我傻愣愣待在原地。他今年几岁?我只知道他和我差不多大,但怎么想都想不出他的准确年龄。
我出神地扒拉开拦我的鸟儿们,敲开珍珍的门,伪装成下一个客人赶走赖在房间里的秃老头。秃老头被我拿刀一吓,裤子也没来得及穿,顾头不顾尾地跑了。

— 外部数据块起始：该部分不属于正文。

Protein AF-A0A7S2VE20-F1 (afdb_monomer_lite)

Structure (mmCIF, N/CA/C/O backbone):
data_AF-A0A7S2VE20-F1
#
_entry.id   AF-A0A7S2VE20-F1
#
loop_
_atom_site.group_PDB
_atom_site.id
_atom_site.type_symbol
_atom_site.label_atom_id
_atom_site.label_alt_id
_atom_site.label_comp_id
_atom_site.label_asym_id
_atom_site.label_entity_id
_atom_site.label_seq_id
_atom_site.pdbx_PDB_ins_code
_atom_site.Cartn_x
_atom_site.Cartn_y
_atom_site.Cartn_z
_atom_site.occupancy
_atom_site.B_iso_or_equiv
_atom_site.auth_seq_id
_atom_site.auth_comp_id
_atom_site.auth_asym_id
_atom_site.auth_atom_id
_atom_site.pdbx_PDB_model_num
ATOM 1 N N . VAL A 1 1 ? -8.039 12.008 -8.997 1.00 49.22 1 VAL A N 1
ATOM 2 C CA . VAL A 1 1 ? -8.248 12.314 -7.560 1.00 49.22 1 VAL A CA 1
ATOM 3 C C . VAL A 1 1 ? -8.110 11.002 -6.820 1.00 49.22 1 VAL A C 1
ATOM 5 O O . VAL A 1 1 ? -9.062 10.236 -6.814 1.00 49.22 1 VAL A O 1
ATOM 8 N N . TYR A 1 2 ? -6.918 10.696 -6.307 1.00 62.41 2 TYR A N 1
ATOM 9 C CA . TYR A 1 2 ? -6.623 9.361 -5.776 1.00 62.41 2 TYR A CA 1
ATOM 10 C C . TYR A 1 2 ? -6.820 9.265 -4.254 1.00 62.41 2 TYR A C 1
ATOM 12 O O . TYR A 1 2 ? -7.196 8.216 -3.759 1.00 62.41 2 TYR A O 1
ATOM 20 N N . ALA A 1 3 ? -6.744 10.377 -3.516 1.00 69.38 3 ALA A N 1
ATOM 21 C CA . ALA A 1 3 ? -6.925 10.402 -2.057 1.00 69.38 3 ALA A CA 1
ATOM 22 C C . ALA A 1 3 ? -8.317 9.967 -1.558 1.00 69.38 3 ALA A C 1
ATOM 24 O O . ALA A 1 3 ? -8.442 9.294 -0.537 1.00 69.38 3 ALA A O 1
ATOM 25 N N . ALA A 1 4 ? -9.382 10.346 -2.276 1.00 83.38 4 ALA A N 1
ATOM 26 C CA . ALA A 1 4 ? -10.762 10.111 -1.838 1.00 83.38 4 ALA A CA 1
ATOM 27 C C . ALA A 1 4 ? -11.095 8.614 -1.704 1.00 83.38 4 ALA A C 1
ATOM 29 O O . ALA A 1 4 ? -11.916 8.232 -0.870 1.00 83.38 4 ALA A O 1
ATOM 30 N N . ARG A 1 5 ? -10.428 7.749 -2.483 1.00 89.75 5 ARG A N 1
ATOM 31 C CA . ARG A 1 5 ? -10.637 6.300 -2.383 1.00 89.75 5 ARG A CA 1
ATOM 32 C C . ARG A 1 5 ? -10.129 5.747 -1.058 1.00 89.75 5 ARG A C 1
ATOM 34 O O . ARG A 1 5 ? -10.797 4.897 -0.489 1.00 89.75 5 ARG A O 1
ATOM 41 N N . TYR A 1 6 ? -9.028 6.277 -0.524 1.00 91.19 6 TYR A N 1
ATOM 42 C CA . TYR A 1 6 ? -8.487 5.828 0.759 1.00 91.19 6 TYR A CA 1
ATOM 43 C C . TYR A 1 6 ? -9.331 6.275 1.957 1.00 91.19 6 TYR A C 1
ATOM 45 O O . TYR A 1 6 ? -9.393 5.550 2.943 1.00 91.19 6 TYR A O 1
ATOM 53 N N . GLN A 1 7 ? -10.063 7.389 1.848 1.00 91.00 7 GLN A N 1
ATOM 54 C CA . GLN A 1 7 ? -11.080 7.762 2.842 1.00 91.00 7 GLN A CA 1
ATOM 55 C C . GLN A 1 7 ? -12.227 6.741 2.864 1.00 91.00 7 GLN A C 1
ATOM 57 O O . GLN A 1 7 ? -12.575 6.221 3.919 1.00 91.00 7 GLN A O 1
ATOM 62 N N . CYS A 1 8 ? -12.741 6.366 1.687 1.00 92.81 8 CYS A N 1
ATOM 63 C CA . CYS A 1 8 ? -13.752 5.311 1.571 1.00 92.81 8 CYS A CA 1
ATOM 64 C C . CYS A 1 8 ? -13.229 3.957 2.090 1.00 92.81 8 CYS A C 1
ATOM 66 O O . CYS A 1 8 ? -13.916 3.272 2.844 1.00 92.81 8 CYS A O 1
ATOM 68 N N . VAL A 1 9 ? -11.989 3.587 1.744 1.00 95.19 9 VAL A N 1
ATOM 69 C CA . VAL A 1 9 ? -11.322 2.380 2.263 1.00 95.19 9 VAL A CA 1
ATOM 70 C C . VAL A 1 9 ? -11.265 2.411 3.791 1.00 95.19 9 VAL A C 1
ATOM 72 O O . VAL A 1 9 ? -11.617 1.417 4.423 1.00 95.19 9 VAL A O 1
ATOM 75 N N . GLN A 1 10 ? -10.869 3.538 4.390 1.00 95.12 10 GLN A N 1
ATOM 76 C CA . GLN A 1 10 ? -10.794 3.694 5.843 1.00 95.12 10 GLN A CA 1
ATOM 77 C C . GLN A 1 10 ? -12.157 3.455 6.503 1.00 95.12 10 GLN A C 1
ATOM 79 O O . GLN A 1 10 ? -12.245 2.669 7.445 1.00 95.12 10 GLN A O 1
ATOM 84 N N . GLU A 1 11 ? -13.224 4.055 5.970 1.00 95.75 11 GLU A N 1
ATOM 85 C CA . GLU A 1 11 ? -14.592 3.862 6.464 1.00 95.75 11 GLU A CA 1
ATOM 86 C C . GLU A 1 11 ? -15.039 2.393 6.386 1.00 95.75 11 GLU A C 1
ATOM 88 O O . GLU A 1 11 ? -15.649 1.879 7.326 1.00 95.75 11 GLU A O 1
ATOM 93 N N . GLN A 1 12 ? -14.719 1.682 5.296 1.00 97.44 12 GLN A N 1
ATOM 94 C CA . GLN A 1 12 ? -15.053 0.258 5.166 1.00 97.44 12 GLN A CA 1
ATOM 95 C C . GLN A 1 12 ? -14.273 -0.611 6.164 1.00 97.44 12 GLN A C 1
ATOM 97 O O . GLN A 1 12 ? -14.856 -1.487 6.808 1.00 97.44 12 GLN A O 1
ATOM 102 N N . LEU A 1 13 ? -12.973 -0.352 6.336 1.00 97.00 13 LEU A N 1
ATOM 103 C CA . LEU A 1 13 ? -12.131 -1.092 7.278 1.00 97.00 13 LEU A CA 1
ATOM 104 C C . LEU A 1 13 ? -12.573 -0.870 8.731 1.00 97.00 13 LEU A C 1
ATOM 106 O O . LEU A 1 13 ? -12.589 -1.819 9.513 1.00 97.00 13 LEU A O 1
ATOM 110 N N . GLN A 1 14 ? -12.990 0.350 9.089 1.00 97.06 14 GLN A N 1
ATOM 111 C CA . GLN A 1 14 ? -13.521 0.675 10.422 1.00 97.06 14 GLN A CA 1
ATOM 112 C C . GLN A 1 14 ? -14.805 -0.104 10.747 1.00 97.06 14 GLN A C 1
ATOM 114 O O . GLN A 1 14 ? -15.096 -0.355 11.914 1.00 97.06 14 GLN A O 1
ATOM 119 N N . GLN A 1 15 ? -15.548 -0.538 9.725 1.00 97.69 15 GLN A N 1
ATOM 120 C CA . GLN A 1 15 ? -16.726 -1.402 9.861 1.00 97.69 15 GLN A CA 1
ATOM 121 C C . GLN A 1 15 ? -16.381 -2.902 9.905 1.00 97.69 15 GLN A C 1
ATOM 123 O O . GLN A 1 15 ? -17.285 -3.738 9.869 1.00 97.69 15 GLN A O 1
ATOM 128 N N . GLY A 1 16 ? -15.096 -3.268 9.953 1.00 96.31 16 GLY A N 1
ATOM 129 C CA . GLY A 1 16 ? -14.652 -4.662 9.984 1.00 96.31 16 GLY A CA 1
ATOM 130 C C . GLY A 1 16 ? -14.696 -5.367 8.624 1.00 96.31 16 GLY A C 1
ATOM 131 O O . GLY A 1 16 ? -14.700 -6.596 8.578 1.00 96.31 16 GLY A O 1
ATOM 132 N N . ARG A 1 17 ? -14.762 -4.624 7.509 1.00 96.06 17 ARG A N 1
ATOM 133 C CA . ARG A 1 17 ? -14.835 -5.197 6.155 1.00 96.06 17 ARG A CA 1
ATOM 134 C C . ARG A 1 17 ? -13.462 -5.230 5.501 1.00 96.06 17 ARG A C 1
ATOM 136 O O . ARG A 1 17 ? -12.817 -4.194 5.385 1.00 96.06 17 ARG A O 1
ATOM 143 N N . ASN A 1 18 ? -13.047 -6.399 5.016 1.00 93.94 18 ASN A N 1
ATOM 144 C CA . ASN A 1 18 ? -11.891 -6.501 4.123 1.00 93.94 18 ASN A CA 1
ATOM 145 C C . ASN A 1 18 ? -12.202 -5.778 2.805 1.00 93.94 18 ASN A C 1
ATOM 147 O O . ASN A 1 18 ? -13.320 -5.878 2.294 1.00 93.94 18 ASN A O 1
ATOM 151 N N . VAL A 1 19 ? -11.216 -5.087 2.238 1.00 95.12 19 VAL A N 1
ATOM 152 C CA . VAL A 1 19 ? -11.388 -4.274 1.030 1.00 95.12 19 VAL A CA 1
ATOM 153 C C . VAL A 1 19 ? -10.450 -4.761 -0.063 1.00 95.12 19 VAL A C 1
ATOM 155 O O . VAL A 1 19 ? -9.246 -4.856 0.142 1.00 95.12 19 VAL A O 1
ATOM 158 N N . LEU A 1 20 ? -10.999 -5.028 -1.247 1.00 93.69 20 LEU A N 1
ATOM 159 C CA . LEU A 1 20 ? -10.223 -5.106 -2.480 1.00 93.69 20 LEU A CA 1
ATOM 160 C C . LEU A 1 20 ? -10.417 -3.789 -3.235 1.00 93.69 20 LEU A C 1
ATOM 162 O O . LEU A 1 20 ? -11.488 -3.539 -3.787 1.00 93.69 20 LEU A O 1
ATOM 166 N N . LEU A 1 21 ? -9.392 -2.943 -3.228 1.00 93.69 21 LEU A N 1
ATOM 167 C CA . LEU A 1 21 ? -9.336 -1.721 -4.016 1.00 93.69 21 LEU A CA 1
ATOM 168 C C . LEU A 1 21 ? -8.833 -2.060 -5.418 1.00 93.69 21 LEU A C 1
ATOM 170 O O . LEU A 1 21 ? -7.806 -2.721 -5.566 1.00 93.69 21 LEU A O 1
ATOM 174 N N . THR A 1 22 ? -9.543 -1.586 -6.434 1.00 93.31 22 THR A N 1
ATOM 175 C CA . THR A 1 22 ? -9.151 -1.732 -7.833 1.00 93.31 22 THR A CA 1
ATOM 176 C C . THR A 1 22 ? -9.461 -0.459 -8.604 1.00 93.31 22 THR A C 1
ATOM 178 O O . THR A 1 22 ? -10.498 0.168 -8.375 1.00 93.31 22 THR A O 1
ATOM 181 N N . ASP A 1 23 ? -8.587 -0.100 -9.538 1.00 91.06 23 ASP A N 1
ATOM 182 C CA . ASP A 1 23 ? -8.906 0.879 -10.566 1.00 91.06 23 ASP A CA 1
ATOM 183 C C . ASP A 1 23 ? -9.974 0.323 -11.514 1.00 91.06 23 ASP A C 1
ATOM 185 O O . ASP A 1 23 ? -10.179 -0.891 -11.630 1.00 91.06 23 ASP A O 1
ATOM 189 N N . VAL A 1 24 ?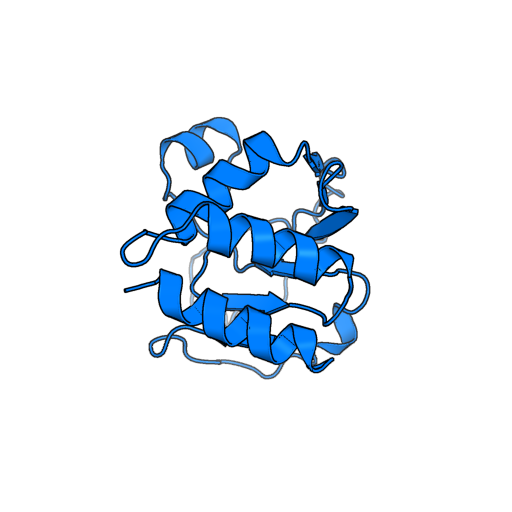 -10.696 1.237 -12.162 1.00 92.12 24 VAL A N 1
ATOM 190 C CA . VAL A 1 24 ? -11.812 0.915 -13.067 1.00 92.12 24 VAL A CA 1
ATOM 191 C C . VAL A 1 24 ? -11.353 0.311 -14.395 1.00 92.12 24 VAL A C 1
ATOM 193 O O . VAL A 1 24 ? -12.164 -0.264 -15.116 1.00 92.12 24 VAL A O 1
ATOM 196 N N . ASP A 1 25 ? -10.074 0.461 -14.725 1.00 91.50 25 ASP A N 1
ATOM 197 C CA . ASP A 1 25 ? -9.421 -0.065 -15.923 1.00 91.50 25 ASP A CA 1
ATOM 198 C C . ASP A 1 25 ? -8.709 -1.408 -15.683 1.00 91.50 25 ASP A C 1
ATOM 200 O O . ASP A 1 25 ? -8.198 -2.010 -16.630 1.00 91.50 25 ASP A O 1
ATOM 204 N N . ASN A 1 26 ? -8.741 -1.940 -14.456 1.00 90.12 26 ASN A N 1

房间里乌烟瘴气,混合着烟味体液味还有廉价的香水味,灯光昏暗红色窗帘掩着窗,好像闯进了女人幽深湿热的体道内。我在她床边坐下,她衣服还没穿好,慌张地拿被子遮住胸口,压低声音问我:“怎么回事?”
我问她:“方贺生日是啥时候?”
她大出一口气:“吓死我了,我以为有人来抓了。”
珍珍说她也不知道方贺什么时候出生的,还反问我不是天天和他鬼混在一起吗,怎么连他几岁都不知道。
我确实惭愧。问了老大的副手,比我早进来几年的虎子哥。虎子哥其实也不清楚方贺的具体生日,还专门开了电脑帮我查。方贺的一切资料都被制成档案存在电脑里面。他的父亲那一栏登记的是老大的名字,方觉。不然他也拿不下户口。
看了才知道方贺比我大两岁,生日是二月份。在这之前我一直以为他是个小孩子。
被我推了一把后,方贺像是被推进了马里亚纳海沟,大黑龙轰轰作响的声音好几天没听着过。我也没心情去找工作忙碌的珍珍玩了,只能成日挨个店面逛下去,在里面发呆。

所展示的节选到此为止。